2. Why is this feature a useful, necessary, and/or important addition to this project?

Because a webserver that can take anywhere from 15 minutes to well north of an hour to start serving is not suitable for use in a production environment.

3. What alternatives are there, or what are you doing in the meantime to work around the lack of this feature?

Looking into using a different webserver. Caddy was supposed to take the hassle out of HTTPS, but this is a legitimately catastrophic issue.

4. Please link to any relevant issues, pull requests, or other discussions.

feature request

Source

deanishe

Most helpful comment

Please try to understand: The problem isn't that caddy refused to start due to an error.

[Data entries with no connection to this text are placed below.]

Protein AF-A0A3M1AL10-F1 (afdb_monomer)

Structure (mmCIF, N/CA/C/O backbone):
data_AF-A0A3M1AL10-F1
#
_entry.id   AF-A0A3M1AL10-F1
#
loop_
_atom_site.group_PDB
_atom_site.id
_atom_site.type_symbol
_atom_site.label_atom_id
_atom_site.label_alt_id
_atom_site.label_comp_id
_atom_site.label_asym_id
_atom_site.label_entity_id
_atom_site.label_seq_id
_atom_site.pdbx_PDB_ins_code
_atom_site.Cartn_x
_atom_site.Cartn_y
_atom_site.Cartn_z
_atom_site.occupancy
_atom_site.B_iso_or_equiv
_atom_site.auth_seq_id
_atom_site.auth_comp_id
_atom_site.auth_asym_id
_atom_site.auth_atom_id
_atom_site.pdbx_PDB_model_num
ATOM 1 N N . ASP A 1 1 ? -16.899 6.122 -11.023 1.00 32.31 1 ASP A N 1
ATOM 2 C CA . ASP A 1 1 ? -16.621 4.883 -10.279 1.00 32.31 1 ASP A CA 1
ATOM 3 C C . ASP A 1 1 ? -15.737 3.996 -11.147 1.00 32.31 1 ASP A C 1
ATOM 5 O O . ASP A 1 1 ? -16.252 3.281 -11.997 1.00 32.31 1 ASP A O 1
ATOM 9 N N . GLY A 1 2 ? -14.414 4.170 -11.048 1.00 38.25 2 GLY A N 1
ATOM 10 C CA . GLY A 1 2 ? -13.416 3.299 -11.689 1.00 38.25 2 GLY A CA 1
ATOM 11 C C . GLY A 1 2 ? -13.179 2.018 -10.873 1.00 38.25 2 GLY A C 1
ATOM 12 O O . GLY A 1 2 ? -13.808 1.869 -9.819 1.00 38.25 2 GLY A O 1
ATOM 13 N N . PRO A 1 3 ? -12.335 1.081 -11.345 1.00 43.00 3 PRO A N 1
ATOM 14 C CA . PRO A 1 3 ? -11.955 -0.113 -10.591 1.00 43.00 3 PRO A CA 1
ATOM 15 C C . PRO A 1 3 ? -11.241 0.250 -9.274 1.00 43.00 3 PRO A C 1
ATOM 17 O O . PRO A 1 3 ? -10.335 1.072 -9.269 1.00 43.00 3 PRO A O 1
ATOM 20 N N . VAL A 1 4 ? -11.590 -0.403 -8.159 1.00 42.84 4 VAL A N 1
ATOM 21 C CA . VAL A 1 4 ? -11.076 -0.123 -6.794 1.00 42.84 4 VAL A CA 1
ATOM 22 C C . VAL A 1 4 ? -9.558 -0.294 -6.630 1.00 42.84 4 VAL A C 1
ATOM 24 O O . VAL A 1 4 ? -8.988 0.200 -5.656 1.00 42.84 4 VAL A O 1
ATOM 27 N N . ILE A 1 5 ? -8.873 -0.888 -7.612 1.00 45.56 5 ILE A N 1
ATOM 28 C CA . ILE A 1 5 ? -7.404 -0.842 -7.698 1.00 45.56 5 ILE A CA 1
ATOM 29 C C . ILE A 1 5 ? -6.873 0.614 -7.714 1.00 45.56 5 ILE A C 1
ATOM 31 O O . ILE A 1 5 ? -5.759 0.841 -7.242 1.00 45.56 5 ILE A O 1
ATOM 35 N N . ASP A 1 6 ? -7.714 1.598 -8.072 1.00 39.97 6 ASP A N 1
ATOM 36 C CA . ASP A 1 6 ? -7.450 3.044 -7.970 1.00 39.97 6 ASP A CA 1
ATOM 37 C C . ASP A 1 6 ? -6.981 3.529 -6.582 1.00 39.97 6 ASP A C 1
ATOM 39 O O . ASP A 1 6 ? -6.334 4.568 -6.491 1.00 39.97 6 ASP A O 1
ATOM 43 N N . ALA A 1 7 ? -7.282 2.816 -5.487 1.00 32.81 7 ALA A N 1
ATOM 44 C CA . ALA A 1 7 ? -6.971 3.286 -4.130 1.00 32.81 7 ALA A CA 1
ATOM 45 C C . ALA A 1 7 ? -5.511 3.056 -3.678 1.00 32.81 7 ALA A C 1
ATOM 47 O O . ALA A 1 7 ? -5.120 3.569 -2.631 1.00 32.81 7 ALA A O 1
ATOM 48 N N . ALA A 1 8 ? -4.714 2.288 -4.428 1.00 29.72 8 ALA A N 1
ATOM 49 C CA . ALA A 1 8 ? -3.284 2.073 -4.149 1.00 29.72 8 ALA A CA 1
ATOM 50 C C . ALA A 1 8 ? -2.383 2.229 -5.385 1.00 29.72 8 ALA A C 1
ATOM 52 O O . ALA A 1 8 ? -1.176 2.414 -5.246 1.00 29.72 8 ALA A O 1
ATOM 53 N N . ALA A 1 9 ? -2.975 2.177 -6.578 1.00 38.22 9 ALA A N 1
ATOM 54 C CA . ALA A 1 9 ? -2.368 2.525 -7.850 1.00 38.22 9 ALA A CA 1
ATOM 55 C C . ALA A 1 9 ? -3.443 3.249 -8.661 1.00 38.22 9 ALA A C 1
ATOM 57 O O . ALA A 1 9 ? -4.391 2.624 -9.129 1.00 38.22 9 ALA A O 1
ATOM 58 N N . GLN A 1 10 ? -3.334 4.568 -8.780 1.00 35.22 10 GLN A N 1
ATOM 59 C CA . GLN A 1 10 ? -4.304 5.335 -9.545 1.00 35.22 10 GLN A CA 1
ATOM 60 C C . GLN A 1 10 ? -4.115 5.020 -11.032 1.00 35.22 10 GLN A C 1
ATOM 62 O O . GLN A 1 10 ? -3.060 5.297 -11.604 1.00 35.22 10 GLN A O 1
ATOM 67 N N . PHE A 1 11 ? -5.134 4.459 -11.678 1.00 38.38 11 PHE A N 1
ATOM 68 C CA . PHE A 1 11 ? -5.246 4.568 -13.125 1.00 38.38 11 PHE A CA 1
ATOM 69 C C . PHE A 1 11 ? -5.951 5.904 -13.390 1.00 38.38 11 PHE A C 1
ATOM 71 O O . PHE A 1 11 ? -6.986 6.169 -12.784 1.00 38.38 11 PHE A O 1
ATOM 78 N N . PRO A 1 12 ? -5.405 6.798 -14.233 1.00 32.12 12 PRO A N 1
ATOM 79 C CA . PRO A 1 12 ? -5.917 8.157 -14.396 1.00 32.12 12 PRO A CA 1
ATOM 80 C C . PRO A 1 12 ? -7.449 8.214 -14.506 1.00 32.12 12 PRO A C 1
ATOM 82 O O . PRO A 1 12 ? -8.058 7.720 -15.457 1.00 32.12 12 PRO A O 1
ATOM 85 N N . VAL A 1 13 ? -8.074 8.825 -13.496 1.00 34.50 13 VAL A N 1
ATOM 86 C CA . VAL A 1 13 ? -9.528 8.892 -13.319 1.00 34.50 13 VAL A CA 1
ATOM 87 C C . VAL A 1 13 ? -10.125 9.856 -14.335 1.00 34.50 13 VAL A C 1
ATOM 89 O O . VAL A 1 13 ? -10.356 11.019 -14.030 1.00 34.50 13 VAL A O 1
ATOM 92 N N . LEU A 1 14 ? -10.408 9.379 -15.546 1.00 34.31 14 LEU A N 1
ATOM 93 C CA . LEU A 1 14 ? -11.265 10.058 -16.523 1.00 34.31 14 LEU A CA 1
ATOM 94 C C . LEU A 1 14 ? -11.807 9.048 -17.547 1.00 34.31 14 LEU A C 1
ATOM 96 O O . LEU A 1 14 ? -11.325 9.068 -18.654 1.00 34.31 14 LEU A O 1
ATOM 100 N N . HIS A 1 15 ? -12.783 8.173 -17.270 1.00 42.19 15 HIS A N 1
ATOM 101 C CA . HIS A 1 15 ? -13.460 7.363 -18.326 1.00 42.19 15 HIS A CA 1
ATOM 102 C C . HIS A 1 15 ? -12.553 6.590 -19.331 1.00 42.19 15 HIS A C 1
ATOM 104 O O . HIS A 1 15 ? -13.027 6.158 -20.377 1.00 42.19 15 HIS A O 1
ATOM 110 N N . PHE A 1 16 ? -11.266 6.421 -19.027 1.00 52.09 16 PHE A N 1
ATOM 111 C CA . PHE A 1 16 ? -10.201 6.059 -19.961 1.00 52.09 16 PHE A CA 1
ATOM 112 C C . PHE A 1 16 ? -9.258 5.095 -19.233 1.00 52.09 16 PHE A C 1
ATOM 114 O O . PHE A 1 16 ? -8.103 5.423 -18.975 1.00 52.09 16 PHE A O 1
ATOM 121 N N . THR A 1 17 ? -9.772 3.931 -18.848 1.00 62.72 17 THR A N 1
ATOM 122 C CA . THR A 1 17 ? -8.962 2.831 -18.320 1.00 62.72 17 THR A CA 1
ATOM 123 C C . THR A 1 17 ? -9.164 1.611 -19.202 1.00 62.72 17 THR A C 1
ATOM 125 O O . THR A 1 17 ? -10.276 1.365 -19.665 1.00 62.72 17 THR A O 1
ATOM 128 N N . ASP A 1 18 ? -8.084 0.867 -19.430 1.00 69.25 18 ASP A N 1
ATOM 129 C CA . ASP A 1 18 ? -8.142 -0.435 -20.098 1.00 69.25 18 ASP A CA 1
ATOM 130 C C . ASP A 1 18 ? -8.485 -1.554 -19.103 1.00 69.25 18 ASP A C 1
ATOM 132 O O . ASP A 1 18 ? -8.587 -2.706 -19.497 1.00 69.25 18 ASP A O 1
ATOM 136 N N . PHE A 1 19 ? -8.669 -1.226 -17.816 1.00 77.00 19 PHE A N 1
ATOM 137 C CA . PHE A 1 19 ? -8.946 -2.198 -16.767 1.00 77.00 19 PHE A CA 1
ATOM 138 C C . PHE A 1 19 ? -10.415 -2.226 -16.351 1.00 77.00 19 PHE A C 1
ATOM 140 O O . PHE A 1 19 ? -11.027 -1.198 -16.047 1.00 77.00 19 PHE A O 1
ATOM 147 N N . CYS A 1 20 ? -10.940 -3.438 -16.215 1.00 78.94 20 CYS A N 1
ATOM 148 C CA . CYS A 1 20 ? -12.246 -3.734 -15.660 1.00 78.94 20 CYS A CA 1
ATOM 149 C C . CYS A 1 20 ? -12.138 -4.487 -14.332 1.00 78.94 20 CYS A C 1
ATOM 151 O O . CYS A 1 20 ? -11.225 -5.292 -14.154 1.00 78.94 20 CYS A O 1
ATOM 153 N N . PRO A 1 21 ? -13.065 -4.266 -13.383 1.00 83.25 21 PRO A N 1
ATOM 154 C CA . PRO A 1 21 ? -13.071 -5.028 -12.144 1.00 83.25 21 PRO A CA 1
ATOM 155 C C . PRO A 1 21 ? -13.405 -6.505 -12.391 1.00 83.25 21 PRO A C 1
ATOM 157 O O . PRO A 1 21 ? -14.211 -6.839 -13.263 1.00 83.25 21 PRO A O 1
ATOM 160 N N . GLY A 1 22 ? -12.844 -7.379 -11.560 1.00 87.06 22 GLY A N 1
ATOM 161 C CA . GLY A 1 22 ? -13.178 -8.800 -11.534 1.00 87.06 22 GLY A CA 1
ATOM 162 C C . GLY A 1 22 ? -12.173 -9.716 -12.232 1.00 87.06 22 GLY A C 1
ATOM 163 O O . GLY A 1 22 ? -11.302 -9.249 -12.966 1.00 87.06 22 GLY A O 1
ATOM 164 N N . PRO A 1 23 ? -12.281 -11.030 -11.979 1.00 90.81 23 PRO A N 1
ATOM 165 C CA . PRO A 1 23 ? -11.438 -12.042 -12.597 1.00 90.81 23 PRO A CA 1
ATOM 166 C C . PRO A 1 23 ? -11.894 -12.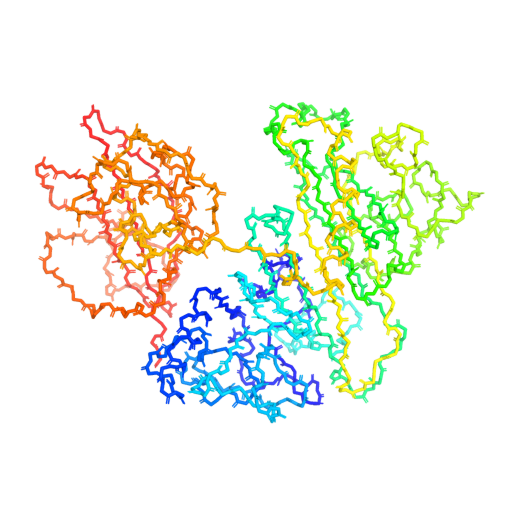387 -14.023 1.00 90.81 23 PRO A C 1
ATOM 168 O O . PRO A 1 23 ? -13.026 -12.104 -14.432 1.00 90.81 23 PRO A O 1
ATOM 171 N N . LEU A 1 24 ? -11.024 -13.069 -14.766 1.00 89.25 24 LEU A N 1
ATOM 172 C CA . LEU A 1 24 ? -11.342 -13.681 -16.053 1.00 89.25 24 LEU A CA 1
ATOM 173 C C . LEU A 1 24 ? -11.574 -15.184 -15.905 1.00 89.25 24 LEU A C 1
ATOM 175 O O . LEU A 1 24 ? -10.919 -15.890 -15.129 1.00 89.25 24 LEU A O 1
ATOM 179 N N . ALA A 1 25 ? -12.492 -15.693 -16.722 1.00 84.88 25 ALA A N 1
ATOM 180 C CA . ALA A 1 25 ? -12.689 -17.117 -16.906 1.00 84.88 25 ALA A CA 1
ATOM 181 C C . ALA A 1 25 ? -11.437 -17.757 -17.531 1.00 84.88 25 ALA A C 1
ATOM 183 O O . ALA A 1 25 ? -10.553 -17.087 -18.069 1.00 84.88 25 ALA A O 1
ATOM 184 N N . ALA A 1 26 ? -11.355 -19.087 -17.475 1.00 80.62 26 ALA A N 1
ATOM 185 C CA . ALA A 1 26 ? -10.200 -19.829 -17.983 1.00 80.62 26 ALA A CA 1
ATOM 186 C C . ALA A 1 26 ? -9.951 -19.639 -19.495 1.00 80.62 26 ALA A C 1
ATOM 188 O O . ALA A 1 26 ? -8.849 -19.907 -19.965 1.00 80.62 26 ALA A O 1
ATOM 189 N N . ASP A 1 27 ? -10.962 -19.201 -20.249 1.00 77.12 27 ASP A N 1
ATOM 190 C CA . ASP A 1 27 ? -10.875 -18.902 -21.681 1.00 77.12 27 ASP A CA 1
ATOM 191 C C . ASP A 1 27 ? -10.581 -17.421 -21.992 1.00 77.12 27 ASP A C 1
ATOM 193 O O . ASP A 1 27 ? -10.585 -17.036 -23.161 1.00 77.12 27 ASP A O 1
ATOM 197 N N . GLY A 1 28 ? -10.329 -16.602 -20.965 1.00 75.50 28 GLY A N 1
ATOM 198 C CA . GLY A 1 28 ? -10.034 -15.176 -21.095 1.00 75.50 28 GLY A CA 1
ATOM 199 C C . GLY A 1 28 ? -11.266 -14.281 -21.234 1.00 75.50 28 GLY A C 1
ATOM 200 O O . GLY A 1 28 ? -11.102 -13.069 -21.337 1.00 75.50 28 GLY A O 1
ATOM 201 N N . SER A 1 29 ? -12.482 -14.838 -21.217 1.00 79.25 29 SER A N 1
ATOM 202 C CA . SER A 1 29 ? -13.718 -14.053 -21.144 1.00 79.25 29 SER A CA 1
ATOM 203 C C . SER A 1 29 ? -13.995 -13.545 -19.721 1.00 79.25 29 SER A C 1
ATOM 205 O O . SER A 1 29 ? -13.380 -13.985 -18.750 1.00 79.25 29 SER A O 1
ATOM 207 N N . THR A 1 30 ? -14.940 -12.618 -19.564 1.00 73.69 30 THR A N 1
ATOM 208 C CA . THR A 1 30 ? -15.385 -12.150 -18.241 1.00 73.69 30 THR A CA 1
ATOM 209 C C . THR A 1 30 ? -15.988 -13.304 -17.431 1.00 73.69 30 THR A C 1
ATOM 211 O O . THR A 1 30 ? -16.908 -13.979 -17.903 1.00 73.69 30 THR A O 1
ATOM 214 N N . ALA A 1 31 ? -15.517 -13.524 -16.201 1.00 62.41 31 ALA A N 1
ATOM 215 C CA . ALA A 1 31 ? -16.056 -14.559 -15.321 1.00 62.41 31 ALA A CA 1
ATOM 216 C C . ALA A 1 31 ? -17.434 -14.162 -14.743 1.00 62.41 31 ALA A C 1
ATOM 218 O O . ALA A 1 31 ? -17.519 -13.563 -13.675 1.00 62.41 31 ALA A O 1
ATOM 219 N N . GLY A 1 32 ? -18.525 -14.539 -15.422 1.00 54.03 32 GLY A N 1
ATOM 220 C CA . GLY A 1 32 ? -19.898 -14.436 -14.890 1.00 54.03 32 GLY A CA 1
ATOM 221 C C . GLY A 1 32 ? -20.538 -13.035 -14.928 1.00 54.03 32 GLY A C 1
ATOM 222 O O . GLY A 1 32 ? -19.946 -12.077 -15.413 1.00 54.03 32 GLY A O 1
ATOM 223 N N . GLU A 1 33 ? -21.803 -12.934 -14.485 1.00 59.56 33 GLU A N 1
ATOM 224 C CA . GLU A 1 33 ? -22.611 -11.702 -14.569 1.00 59.56 33 GLU A CA 1
ATOM 225 C C . GLU A 1 33 ? -22.104 -10.573 -13.646 1.00 59.56 33 GLU A C 1
ATOM 227 O O . GLU A 1 33 ? -21.899 -10.762 -12.449 1.00 59.56 33 GLU A O 1
ATOM 232 N N . ASP A 1 34 ? -22.022 -9.375 -14.235 1.00 69.88 34 ASP A N 1
ATOM 233 C CA . ASP A 1 34 ? -21.783 -8.061 -13.624 1.00 69.88 34 ASP A CA 1
ATOM 234 C C . ASP A 1 34 ? -20.419 -7.860 -12.929 1.00 69.88 34 ASP A C 1
ATOM 236 O O . ASP A 1 34 ? -20.302 -7.868 -11.700 1.00 69.88 34 ASP A O 1
ATOM 240 N N . CYS A 1 35 ? -19.392 -7.557 -13.737 1.00 75.25 35 CYS A N 1
ATOM 241 C CA . CYS A 1 35 ? -18.057 -7.122 -13.306 1.00 75.25 35 CYS A CA 1
ATOM 242 C C . CYS A 1 35 ? -18.081 -6.018 -12.232 1.00 75.25 35 CYS A C 1
ATOM 244 O O . CYS A 1 35 ? -17.168 -5.946 -11.413 1.00 75.25 35 CYS A O 1
ATOM 246 N N . SER A 1 36 ? -19.126 -5.182 -12.167 1.00 76.56 36 SER A N 1
ATOM 247 C CA . SER A 1 36 ? -19.215 -4.120 -11.156 1.00 76.56 36 SER A CA 1
ATOM 248 C C . SER A 1 36 ? -19.292 -4.651 -9.721 1.00 76.56 36 SER A C 1
ATOM 250 O O . SER A 1 36 ? -18.889 -3.956 -8.789 1.00 76.56 36 SER A O 1
ATOM 252 N N . ARG A 1 37 ? -19.725 -5.903 -9.513 1.00 82.50 37 ARG A N 1
ATOM 253 C CA . ARG A 1 37 ? -19.761 -6.533 -8.181 1.00 82.50 37 ARG A CA 1
ATOM 254 C C . ARG A 1 37 ? -18.369 -6.723 -7.589 1.00 82.50 37 ARG A C 1
ATOM 256 O O . ARG A 1 37 ? -18.215 -6.597 -6.374 1.00 82.50 37 ARG A O 1
ATOM 263 N N . TRP A 1 38 ? -17.376 -6.944 -8.446 1.00 85.12 38 TRP A N 1
ATOM 264 C CA . TRP A 1 38 ? -15.963 -7.050 -8.090 1.00 85.12 38 TRP A CA 1
ATOM 265 C C . TRP A 1 38 ? -15.280 -5.700 -7.890 1.00 85.12 38 TRP A C 1
ATOM 267 O O . TRP A 1 38 ? -14.116 -5.665 -7.501 1.00 85.12 38 TRP A O 1
ATOM 277 N N . ASN A 1 39 ? -15.984 -4.588 -8.123 1.00 83.06 39 ASN A N 1
ATOM 278 C CA . ASN A 1 39 ? -15.452 -3.251 -7.909 1.00 83.06 39 ASN A CA 1
ATOM 279 C C . ASN A 1 39 ? -15.396 -2.884 -6.415 1.00 83.06 39 ASN A C 1
ATOM 281 O O . ASN A 1 39 ? -16.089 -1.981 -5.948 1.00 83.06 39 ASN A O 1
ATOM 285 N N . ARG A 1 40 ? -14.620 -3.646 -5.646 1.00 83.75 40 ARG A N 1
ATOM 286 C CA . ARG A 1 40 ? -14.426 -3.495 -4.204 1.00 83.75 40 ARG A CA 1
ATOM 287 C C . ARG A 1 40 ? -13.066 -4.044 -3.787 1.00 83.75 40 ARG A C 1
ATOM 289 O O . ARG A 1 40 ? -12.425 -4.781 -4.532 1.00 83.75 40 ARG A O 1
ATOM 296 N N . LYS A 1 41 ? -12.662 -3.690 -2.572 1.00 88.88 41 LYS A N 1
ATOM 297 C CA . LYS A 1 41 ? -11.540 -4.301 -1.863 1.00 88.88 41 LYS A CA 1
ATOM 298 C C . LYS A 1 41 ? -12.103 -5.098 -0.698 1.00 88.88 41 LYS A C 1
ATOM 300 O O . LYS A 1 41 ? -12.982 -4.603 0.006 1.00 88.88 41 LYS A O 1
ATOM 305 N N . TRP A 1 42 ? -11.598 -6.304 -0.505 1.00 93.81 42 TRP A N 1
ATOM 306 C CA . TRP A 1 42 ? -11.785 -7.045 0.737 1.00 93.81 42 TRP A CA 1
ATOM 307 C C . TRP A 1 42 ? -10.643 -6.673 1.654 1.00 93.81 42 TRP A C 1
ATOM 309 O O . TRP A 1 42 ? -9.512 -6.586 1.188 1.00 93.81 42 TRP A O 1
ATOM 319 N N . GLN A 1 43 ? -10.930 -6.391 2.917 1.00 92.75 43 GLN A N 1
ATOM 320 C CA . GLN A 1 43 ? -9.951 -5.860 3.853 1.00 92.75 43 GLN A CA 1
ATOM 321 C C . GLN A 1 43 ? -10.153 -6.498 5.218 1.00 92.75 43 GLN A C 1
ATOM 323 O O . GLN A 1 43 ? -11.288 -6.594 5.672 1.00 92.75 43 GLN A O 1
ATOM 328 N N . VAL A 1 44 ? -9.050 -6.911 5.838 1.00 94.62 44 VAL A N 1
ATOM 329 C CA . VAL A 1 44 ? -9.011 -7.504 7.176 1.00 94.62 44 VAL A CA 1
ATOM 330 C C . VAL A 1 44 ? -7.863 -6.880 7.964 1.00 94.62 44 VAL A C 1
ATOM 332 O O . VAL A 1 44 ? -6.781 -6.638 7.420 1.00 94.62 44 VAL A O 1
ATOM 335 N N . PHE A 1 45 ? -8.100 -6.604 9.240 1.00 92.38 45 PHE A N 1
ATOM 336 C CA . PHE A 1 45 ? -7.117 -6.066 10.175 1.00 92.38 45 PHE A CA 1
ATOM 337 C C . PHE A 1 45 ? -6.492 -7.163 11.036 1.00 92.38 45 PHE A C 1
ATOM 339 O O . PHE A 1 45 ? -7.104 -8.197 11.301 1.00 92.38 45 PHE A O 1
ATOM 346 N N . ARG A 1 46 ? -5.278 -6.915 11.534 1.00 92.06 46 ARG A N 1
ATOM 347 C CA . ARG A 1 46 ? -4.570 -7.852 12.421 1.00 92.06 46 ARG A CA 1
ATOM 348 C C . ARG A 1 46 ? -5.394 -8.250 13.635 1.00 92.06 46 ARG A C 1
ATOM 350 O O . ARG A 1 46 ? -5.446 -9.429 13.949 1.00 92.06 46 ARG A O 1
ATOM 357 N N . ASP A 1 47 ? -6.041 -7.292 14.293 1.00 89.25 47 ASP A N 1
ATOM 358 C CA . ASP A 1 47 ? -6.842 -7.571 15.488 1.00 89.25 47 ASP A CA 1
ATOM 359 C C . ASP A 1 47 ? -8.040 -8.494 15.188 1.00 89.25 47 ASP A C 1
ATOM 361 O O . ASP A 1 47 ? -8.403 -9.316 16.025 1.00 89.25 47 ASP A O 1
ATOM 365 N N . GLU A 1 48 ? -8.618 -8.431 13.981 1.00 93.44 48 GLU A N 1
ATOM 366 C CA . GLU A 1 48 ? -9.641 -9.394 13.547 1.00 93.44 48 GLU A CA 1
ATOM 367 C C . GLU A 1 48 ? -9.047 -10.798 13.387 1.00 93.44 48 GLU A C 1
ATOM 369 O O . GLU A 1 48 ? -9.639 -11.776 13.838 1.00 93.44 48 GLU A O 1
ATOM 374 N N . ILE A 1 49 ? -7.867 -10.901 12.766 1.00 95.75 49 ILE A N 1
ATOM 375 C CA . ILE A 1 49 ? -7.167 -12.178 12.571 1.00 95.75 49 ILE A CA 1
ATOM 376 C C . ILE A 1 49 ? -6.776 -12.788 13.920 1.00 95.75 49 ILE A C 1
ATOM 378 O O . ILE A 1 49 ? -6.963 -13.983 14.125 1.00 95.75 49 ILE A O 1
ATOM 382 N N . LEU A 1 50 ? -6.265 -11.986 14.856 1.00 93.44 50 LEU A N 1
ATOM 383 C CA . LEU A 1 50 ? -5.900 -12.469 16.186 1.00 93.44 50 LEU A CA 1
ATOM 384 C C . LEU A 1 50 ? -7.117 -12.953 16.971 1.00 93.44 50 LEU A C 1
ATOM 386 O O . LEU A 1 50 ? -7.075 -14.063 17.492 1.00 93.44 50 LEU A O 1
ATOM 390 N N . HIS A 1 51 ? -8.213 -12.187 16.987 1.00 92.44 51 HIS A N 1
ATOM 391 C CA . HIS A 1 51 ? -9.462 -12.619 17.628 1.00 92.44 51 HIS A CA 1
ATOM 392 C C . HIS A 1 51 ? -9.982 -13.929 17.025 1.00 92.44 51 HIS A C 1
ATOM 394 O O . HIS A 1 51 ? -10.423 -14.818 17.743 1.00 92.44 51 HIS A O 1
ATOM 400 N N . HIS A 1 52 ? -9.883 -14.081 15.703 1.00 96.00 52 HIS A N 1
ATOM 401 C CA . HIS A 1 52 ? -10.265 -15.306 15.004 1.00 96.00 52 HIS A CA 1
ATOM 402 C C . HIS A 1 52 ? -9.409 -16.518 15.395 1.00 96.00 52 HIS A C 1
ATOM 404 O O . HIS A 1 52 ? -9.936 -17.608 15.614 1.00 96.00 52 HIS A O 1
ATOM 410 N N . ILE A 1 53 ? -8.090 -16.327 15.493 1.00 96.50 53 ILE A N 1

I am hearing you, believe me. :) I definitely understand the difference here.

The problem is that Caddy refuses to serve requests until it has updated certificates that do not need to be updated in order for Caddy to serve requests

But the certificates _do_ need to be updated, because they are expiring soon. Critically soon. And they failed for 3 weeks. How much longer would you like to have postponed the actual problem?

What it should have done is immediately start serving requests using the perfectly valid certs it already has and worry about updating them once it was up and running and doing its actual job. There is absolutely no reason it couldn't do exactly that.

On the contrary, if Caddy starts serving expiring/ed certificates that it knows will not renew, there are zero good outcomes: the error will continue to go undisclosed and TLS handshakes will fail or connections will be refused at some arbitrary time in the future. Instead of getting complaints that the server is aborting for "no good reason", we'll get complaints that Caddy's cert management "fails to renew certificates" (neither of which are accurate).

Yes, there might have been some issues updating certificates (I don't know—systemd only has the logs since the last reboot, which was today), but that's beside the point.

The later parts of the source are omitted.